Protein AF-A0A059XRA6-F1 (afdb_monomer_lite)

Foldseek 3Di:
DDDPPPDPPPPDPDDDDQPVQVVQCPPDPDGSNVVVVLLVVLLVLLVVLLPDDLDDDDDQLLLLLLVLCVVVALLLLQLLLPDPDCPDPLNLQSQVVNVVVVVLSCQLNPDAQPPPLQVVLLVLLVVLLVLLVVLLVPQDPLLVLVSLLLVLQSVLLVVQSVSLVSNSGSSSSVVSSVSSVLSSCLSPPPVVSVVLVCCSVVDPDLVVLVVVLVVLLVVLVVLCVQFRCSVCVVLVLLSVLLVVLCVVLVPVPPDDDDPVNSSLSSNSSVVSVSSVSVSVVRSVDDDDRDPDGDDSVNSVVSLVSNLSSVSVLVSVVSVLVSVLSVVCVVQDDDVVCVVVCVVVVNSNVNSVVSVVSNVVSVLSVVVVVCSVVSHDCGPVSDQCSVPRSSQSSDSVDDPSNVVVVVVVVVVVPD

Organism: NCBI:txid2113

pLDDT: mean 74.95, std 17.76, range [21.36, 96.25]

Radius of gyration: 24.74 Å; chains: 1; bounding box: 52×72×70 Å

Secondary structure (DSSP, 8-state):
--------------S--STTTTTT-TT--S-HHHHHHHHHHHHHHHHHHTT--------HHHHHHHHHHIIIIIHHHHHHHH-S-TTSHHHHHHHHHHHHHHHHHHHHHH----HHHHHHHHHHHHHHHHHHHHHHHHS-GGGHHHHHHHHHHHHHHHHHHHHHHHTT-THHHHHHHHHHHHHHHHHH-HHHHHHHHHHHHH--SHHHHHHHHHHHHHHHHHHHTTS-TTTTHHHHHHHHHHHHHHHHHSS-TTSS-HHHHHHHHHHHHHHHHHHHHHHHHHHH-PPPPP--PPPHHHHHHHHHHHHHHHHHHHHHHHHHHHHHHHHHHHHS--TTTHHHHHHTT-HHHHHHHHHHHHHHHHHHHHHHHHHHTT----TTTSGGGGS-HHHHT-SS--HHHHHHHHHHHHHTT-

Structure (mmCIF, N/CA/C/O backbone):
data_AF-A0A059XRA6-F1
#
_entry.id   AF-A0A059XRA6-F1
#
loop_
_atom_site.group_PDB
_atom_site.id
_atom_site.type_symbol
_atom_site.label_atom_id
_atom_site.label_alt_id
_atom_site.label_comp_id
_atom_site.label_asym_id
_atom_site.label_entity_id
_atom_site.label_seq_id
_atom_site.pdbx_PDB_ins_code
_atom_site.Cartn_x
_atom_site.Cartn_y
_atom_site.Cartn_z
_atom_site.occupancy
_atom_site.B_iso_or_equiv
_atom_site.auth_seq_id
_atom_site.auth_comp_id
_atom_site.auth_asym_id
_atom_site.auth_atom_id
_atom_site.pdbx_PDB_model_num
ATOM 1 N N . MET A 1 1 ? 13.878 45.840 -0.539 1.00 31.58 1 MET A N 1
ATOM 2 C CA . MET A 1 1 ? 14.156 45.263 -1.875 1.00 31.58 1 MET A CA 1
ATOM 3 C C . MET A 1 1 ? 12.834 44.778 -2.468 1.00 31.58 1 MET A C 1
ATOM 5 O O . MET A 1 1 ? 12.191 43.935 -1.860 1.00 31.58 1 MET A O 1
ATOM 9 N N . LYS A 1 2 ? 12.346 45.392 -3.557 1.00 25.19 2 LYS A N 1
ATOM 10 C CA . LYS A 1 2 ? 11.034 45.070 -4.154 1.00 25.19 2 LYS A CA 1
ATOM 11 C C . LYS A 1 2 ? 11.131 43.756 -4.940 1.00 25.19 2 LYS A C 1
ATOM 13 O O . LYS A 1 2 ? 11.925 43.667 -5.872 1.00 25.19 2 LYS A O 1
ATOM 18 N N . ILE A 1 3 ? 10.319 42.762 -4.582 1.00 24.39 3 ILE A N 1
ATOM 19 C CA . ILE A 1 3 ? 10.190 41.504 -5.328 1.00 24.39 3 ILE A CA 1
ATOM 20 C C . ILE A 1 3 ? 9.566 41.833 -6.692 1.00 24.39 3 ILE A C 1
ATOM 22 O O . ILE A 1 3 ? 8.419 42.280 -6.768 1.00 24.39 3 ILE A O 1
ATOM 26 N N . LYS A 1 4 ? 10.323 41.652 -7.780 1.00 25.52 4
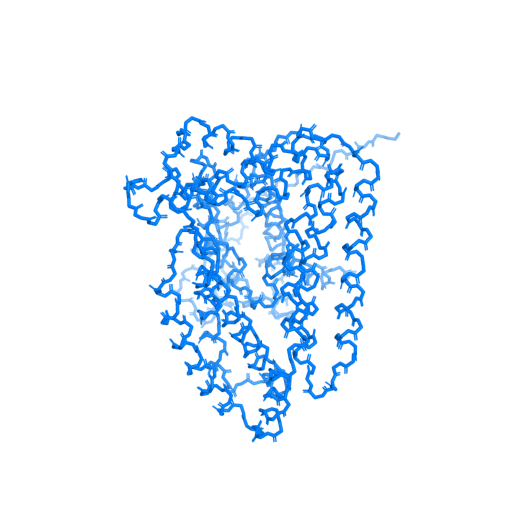 LYS A N 1
ATOM 27 C CA . LYS A 1 4 ? 9.771 41.710 -9.139 1.00 25.52 4 LYS A CA 1
ATOM 28 C C . LYS A 1 4 ? 8.843 40.508 -9.323 1.00 25.52 4 LYS A C 1
ATOM 30 O O . LYS A 1 4 ? 9.277 39.367 -9.201 1.00 25.52 4 LYS A O 1
ATOM 35 N N . LYS A 1 5 ? 7.567 40.782 -9.619 1.00 24.77 5 LYS A N 1
ATOM 36 C CA . LYS A 1 5 ? 6.593 39.789 -10.094 1.00 24.77 5 LYS A CA 1
ATOM 37 C C . LYS A 1 5 ? 7.219 38.993 -11.242 1.00 24.77 5 LYS A C 1
ATOM 39 O O . LYS A 1 5 ? 7.593 39.584 -12.255 1.00 24.77 5 LYS A O 1
ATOM 44 N N . ILE A 1 6 ? 7.296 37.673 -11.088 1.00 27.84 6 ILE A N 1
ATOM 45 C CA . ILE A 1 6 ? 7.534 36.755 -12.202 1.00 27.84 6 ILE A CA 1
ATOM 46 C C . ILE A 1 6 ? 6.342 36.940 -13.144 1.00 27.84 6 ILE A C 1
ATOM 48 O O . ILE A 1 6 ? 5.217 36.558 -12.823 1.00 27.84 6 ILE A O 1
ATOM 52 N N . LYS A 1 7 ? 6.564 37.627 -14.268 1.00 21.36 7 LYS A N 1
ATOM 53 C CA . LYS A 1 7 ? 5.587 37.683 -15.352 1.00 21.36 7 LYS A CA 1
ATOM 54 C C . LYS A 1 7 ? 5.466 36.261 -15.892 1.00 21.36 7 LYS A C 1
ATOM 56 O O . LYS A 1 7 ? 6.454 35.711 -16.371 1.00 21.36 7 LYS A O 1
ATOM 61 N N . PHE A 1 8 ? 4.267 35.687 -15.821 1.00 25.12 8 PHE A N 1
ATOM 62 C CA . PHE A 1 8 ? 3.885 34.617 -16.733 1.00 25.12 8 PHE A CA 1
ATOM 63 C C . PHE A 1 8 ? 4.146 35.148 -18.141 1.00 25.12 8 PHE A C 1
ATOM 65 O O . PHE A 1 8 ? 3.484 36.090 -18.577 1.00 25.12 8 PHE A O 1
ATOM 72 N N . ILE A 1 9 ? 5.156 34.605 -18.816 1.00 26.11 9 ILE A N 1
ATOM 73 C CA . ILE A 1 9 ? 5.267 34.762 -20.258 1.00 26.11 9 ILE A CA 1
ATOM 74 C C . ILE A 1 9 ? 4.077 33.980 -20.802 1.00 26.11 9 ILE A C 1
ATOM 76 O O . ILE A 1 9 ? 4.085 32.753 -20.857 1.00 26.11 9 ILE A O 1
ATOM 80 N N . THR A 1 10 ? 3.006 34.700 -21.108 1.00 28.83 10 THR A N 1
ATOM 81 C CA . THR A 1 10 ? 1.949 34.241 -21.993 1.00 28.83 10 THR A CA 1
ATOM 82 C C . THR A 1 10 ? 2.601 34.019 -23.352 1.00 28.83 10 THR A C 1
ATOM 84 O O . THR A 1 10 ? 2.694 34.934 -24.165 1.00 28.83 10 THR A O 1
ATOM 87 N N . LEU A 1 11 ? 3.124 32.809 -23.569 1.00 29.17 11 LEU A N 1
ATOM 88 C CA . LEU A 1 11 ? 3.491 32.329 -24.896 1.00 29.17 11 LEU A CA 1
ATOM 89 C C . LEU A 1 11 ? 2.206 32.342 -25.719 1.00 29.17 11 LEU A C 1
ATOM 91 O O . LEU A 1 11 ? 1.346 31.474 -25.590 1.00 29.17 11 LEU A O 1
ATOM 95 N N . THR A 1 12 ? 2.036 33.405 -26.494 1.00 26.92 12 THR A N 1
ATOM 96 C CA . THR A 1 12 ? 1.007 33.483 -27.518 1.00 26.92 12 THR A CA 1
ATOM 97 C C . THR A 1 12 ? 1.384 32.443 -28.575 1.00 26.92 12 THR A C 1
ATOM 99 O O . THR A 1 12 ? 2.517 32.483 -29.062 1.00 26.92 12 THR A O 1
ATOM 102 N N . PRO A 1 13 ? 0.502 31.491 -28.922 1.00 34.19 13 PRO A N 1
ATOM 103 C CA . PRO A 1 13 ? 0.772 30.527 -29.976 1.00 34.19 13 PRO A CA 1
ATOM 104 C C . PRO A 1 13 ? 0.585 31.255 -31.305 1.00 34.19 13 PRO A C 1
ATOM 106 O O . PRO A 1 13 ? -0.505 31.283 -31.866 1.00 34.19 13 PRO A O 1
ATOM 109 N N . ALA A 1 14 ? 1.624 31.935 -31.774 1.00 28.59 14 ALA A N 1
ATOM 110 C CA . ALA A 1 14 ? 1.583 32.630 -33.046 1.00 28.59 14 ALA A CA 1
ATOM 111 C C . ALA A 1 14 ? 2.629 32.034 -33.986 1.00 28.59 14 ALA A C 1
ATOM 113 O O . ALA A 1 14 ? 3.811 32.344 -33.905 1.00 28.59 14 ALA A O 1
ATOM 114 N N . ILE A 1 15 ? 2.113 31.210 -34.902 1.00 30.88 15 ILE A N 1
ATOM 115 C CA . ILE A 1 15 ? 2.597 31.081 -36.276 1.00 30.88 15 ILE A CA 1
ATOM 116 C C . ILE A 1 15 ? 3.991 30.447 -36.378 1.00 30.88 15 ILE A C 1
ATOM 118 O O . ILE A 1 15 ? 4.982 31.129 -36.590 1.00 30.88 15 ILE A O 1
ATOM 122 N N . LEU A 1 16 ? 4.039 29.118 -36.266 1.00 30.03 16 LEU A N 1
ATOM 123 C CA . LEU A 1 16 ? 4.847 28.227 -37.121 1.00 30.03 16 LEU A CA 1
ATOM 124 C C . LEU A 1 16 ? 4.401 26.772 -36.890 1.00 30.03 16 LEU A C 1
ATOM 126 O O . LEU A 1 16 ? 5.076 25.937 -36.303 1.00 30.03 16 LEU A O 1
ATOM 130 N N . SER A 1 17 ? 3.150 26.583 -37.299 1.00 35.50 17 SER A N 1
ATOM 131 C CA . SER A 1 17 ? 2.493 25.439 -37.932 1.00 35.50 17 SER A CA 1
ATOM 132 C C . SER A 1 17 ? 3.308 24.158 -38.305 1.00 35.50 17 SER A C 1
ATOM 134 O O . SER A 1 17 ? 4.502 24.213 -38.585 1.00 35.50 17 SER A O 1
ATOM 136 N N . PRO A 1 18 ? 2.600 23.026 -38.496 1.00 32.72 18 PRO A N 1
ATOM 137 C CA . PRO A 1 18 ? 2.951 21.595 -38.414 1.00 32.72 18 PRO A CA 1
ATOM 138 C C . PRO A 1 18 ? 4.144 21.000 -39.170 1.00 32.72 18 PRO A C 1
ATOM 140 O O . PRO A 1 18 ? 4.403 19.803 -39.061 1.00 32.72 18 PRO A O 1
ATOM 143 N N . ILE A 1 19 ? 4.846 21.757 -40.002 1.00 35.16 19 ILE A N 1
ATOM 144 C CA . ILE A 1 19 ? 5.746 21.197 -41.029 1.00 35.16 19 ILE A CA 1
ATOM 145 C C . ILE A 1 19 ? 6.950 20.451 -40.418 1.00 35.16 19 ILE A C 1
ATOM 147 O O . ILE A 1 19 ? 7.582 19.629 -41.071 1.00 35.16 19 ILE A O 1
ATOM 151 N N . LEU A 1 20 ? 7.236 20.685 -39.138 1.00 33.94 20 LEU A N 1
ATOM 152 C CA . LEU A 1 20 ? 8.362 20.087 -38.425 1.00 33.94 20 LEU A CA 1
ATOM 153 C C . LEU A 1 20 ? 8.027 18.792 -37.663 1.00 33.94 20 LEU A C 1
ATOM 155 O O . LEU A 1 20 ? 8.946 18.090 -37.251 1.00 33.94 20 LEU A O 1
ATOM 159 N N . PHE A 1 21 ? 6.744 18.449 -37.502 1.00 34.53 21 PHE A N 1
ATOM 160 C CA . PHE A 1 21 ? 6.313 17.222 -36.811 1.00 34.53 21 PHE A CA 1
ATOM 161 C C . PHE A 1 21 ? 6.356 15.974 -37.718 1.00 34.53 21 PHE A C 1
ATOM 163 O O . PHE A 1 21 ? 6.477 14.856 -37.222 1.00 34.53 21 PHE A O 1
ATOM 170 N N . THR A 1 22 ? 6.308 16.148 -39.046 1.00 36.75 22 THR A N 1
ATOM 171 C CA . THR A 1 22 ? 6.335 15.045 -40.029 1.00 36.75 22 THR A CA 1
ATOM 172 C C . THR A 1 22 ? 7.713 14.409 -40.202 1.00 36.75 22 THR A C 1
ATOM 174 O O . THR A 1 22 ? 7.804 13.247 -40.578 1.00 36.75 22 THR A O 1
ATOM 177 N N . ALA A 1 23 ? 8.800 15.130 -39.913 1.00 37.97 23 ALA A N 1
ATOM 178 C CA . ALA A 1 23 ? 10.160 14.618 -40.104 1.00 37.97 23 ALA A CA 1
ATOM 179 C C . ALA A 1 23 ? 10.660 13.731 -38.945 1.00 37.97 23 ALA A C 1
ATOM 181 O O . ALA A 1 23 ? 11.750 13.163 -39.041 1.00 37.97 23 ALA A O 1
ATOM 182 N N . SER A 1 24 ? 9.906 13.639 -37.842 1.00 38.94 24 SER A N 1
ATOM 183 C CA . SER A 1 24 ? 10.330 12.944 -36.620 1.00 38.94 24 SER A CA 1
ATOM 184 C C . SER A 1 24 ? 9.453 11.774 -36.191 1.00 38.94 24 SER A C 1
ATOM 186 O O . SER A 1 24 ? 9.854 11.034 -35.305 1.00 38.94 24 SER A O 1
ATOM 188 N N . CYS A 1 25 ? 8.283 11.580 -36.799 1.00 37.00 25 CYS A N 1
ATOM 189 C CA . CYS A 1 25 ? 7.399 10.457 -36.495 1.00 37.00 25 CYS A CA 1
ATOM 190 C C . CYS A 1 25 ? 7.420 9.470 -37.666 1.00 37.00 25 CYS A C 1
ATOM 192 O O . CYS A 1 25 ? 6.447 9.350 -38.400 1.00 37.00 25 CYS A O 1
ATOM 194 N N . ASN A 1 26 ? 8.537 8.763 -37.868 1.00 38.38 26 ASN A N 1
ATOM 195 C CA . ASN A 1 26 ? 8.720 7.859 -39.018 1.00 38.38 26 ASN A CA 1
ATOM 196 C C . ASN A 1 26 ? 7.746 6.656 -39.059 1.00 38.38 26 ASN A C 1
ATOM 198 O O . ASN A 1 26 ? 7.802 5.883 -40.007 1.00 38.38 26 ASN A O 1
ATOM 202 N N . ASN A 1 27 ? 6.859 6.503 -38.067 1.00 42.12 27 ASN A N 1
ATOM 203 C CA . ASN A 1 27 ? 5.850 5.441 -37.985 1.00 42.12 27 ASN A CA 1
ATOM 204 C C . ASN A 1 27 ? 4.434 5.948 -37.627 1.00 42.12 27 ASN A C 1
ATOM 206 O O . ASN A 1 27 ? 3.566 5.131 -37.321 1.00 42.12 27 ASN A O 1
ATOM 210 N N . ASP A 1 28 ? 4.176 7.262 -37.646 1.00 41.09 28 ASP A N 1
ATOM 211 C CA . ASP A 1 28 ? 2.843 7.815 -37.365 1.00 41.09 28 ASP A CA 1
ATOM 212 C C . ASP A 1 28 ? 2.281 8.524 -38.606 1.00 41.09 28 ASP A C 1
ATOM 214 O O . ASP A 1 28 ? 2.694 9.628 -38.950 1.00 41.09 28 ASP A O 1
ATOM 218 N N . ASN A 1 29 ? 1.340 7.878 -39.301 1.00 45.22 29 ASN A N 1
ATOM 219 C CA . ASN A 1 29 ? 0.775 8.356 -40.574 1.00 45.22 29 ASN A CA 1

Exercise details:
For the listing above, print only the lines starting at the line containing "ATOM 96 C CA" and ending at the line containing "ATOM 109 N N", exactly, both included.

Result:
ATOM 96 C CA . THR A 1 12 ? 1.007 33.483 -27.518 1.00 26.92 12 THR A CA 1
ATOM 97 C C . THR A 1 12 ? 1.384 32.443 -28.575 1.00 26.92 12 THR A C 1
ATOM 99 O O . THR A 1 12 ? 2.517 32.483 -29.062 1.00 26.92 12 THR A O 1
ATOM 102 N N . PRO A 1 13 ? 0.502 31.491 -28.922 1.00 34.19 13 PRO A N 1
ATOM 103 C CA . PRO A 1 13 ? 0.772 30.527 -29.976 1.00 34.19 13 PRO A CA 1
ATOM 104 C C . PRO A 1 13 ? 0.585 31.255 -31.305 1.00 34.19 13 PRO A C 1
ATOM 106 O O . PRO A 1 13 ? -0.505 31.283 -31.866 1.00 34.19 13 PRO A O 1
ATOM 109 N N . ALA A 1 14 ? 1.624 31.935 -31.774 1.00 28.59 14 ALA A N 1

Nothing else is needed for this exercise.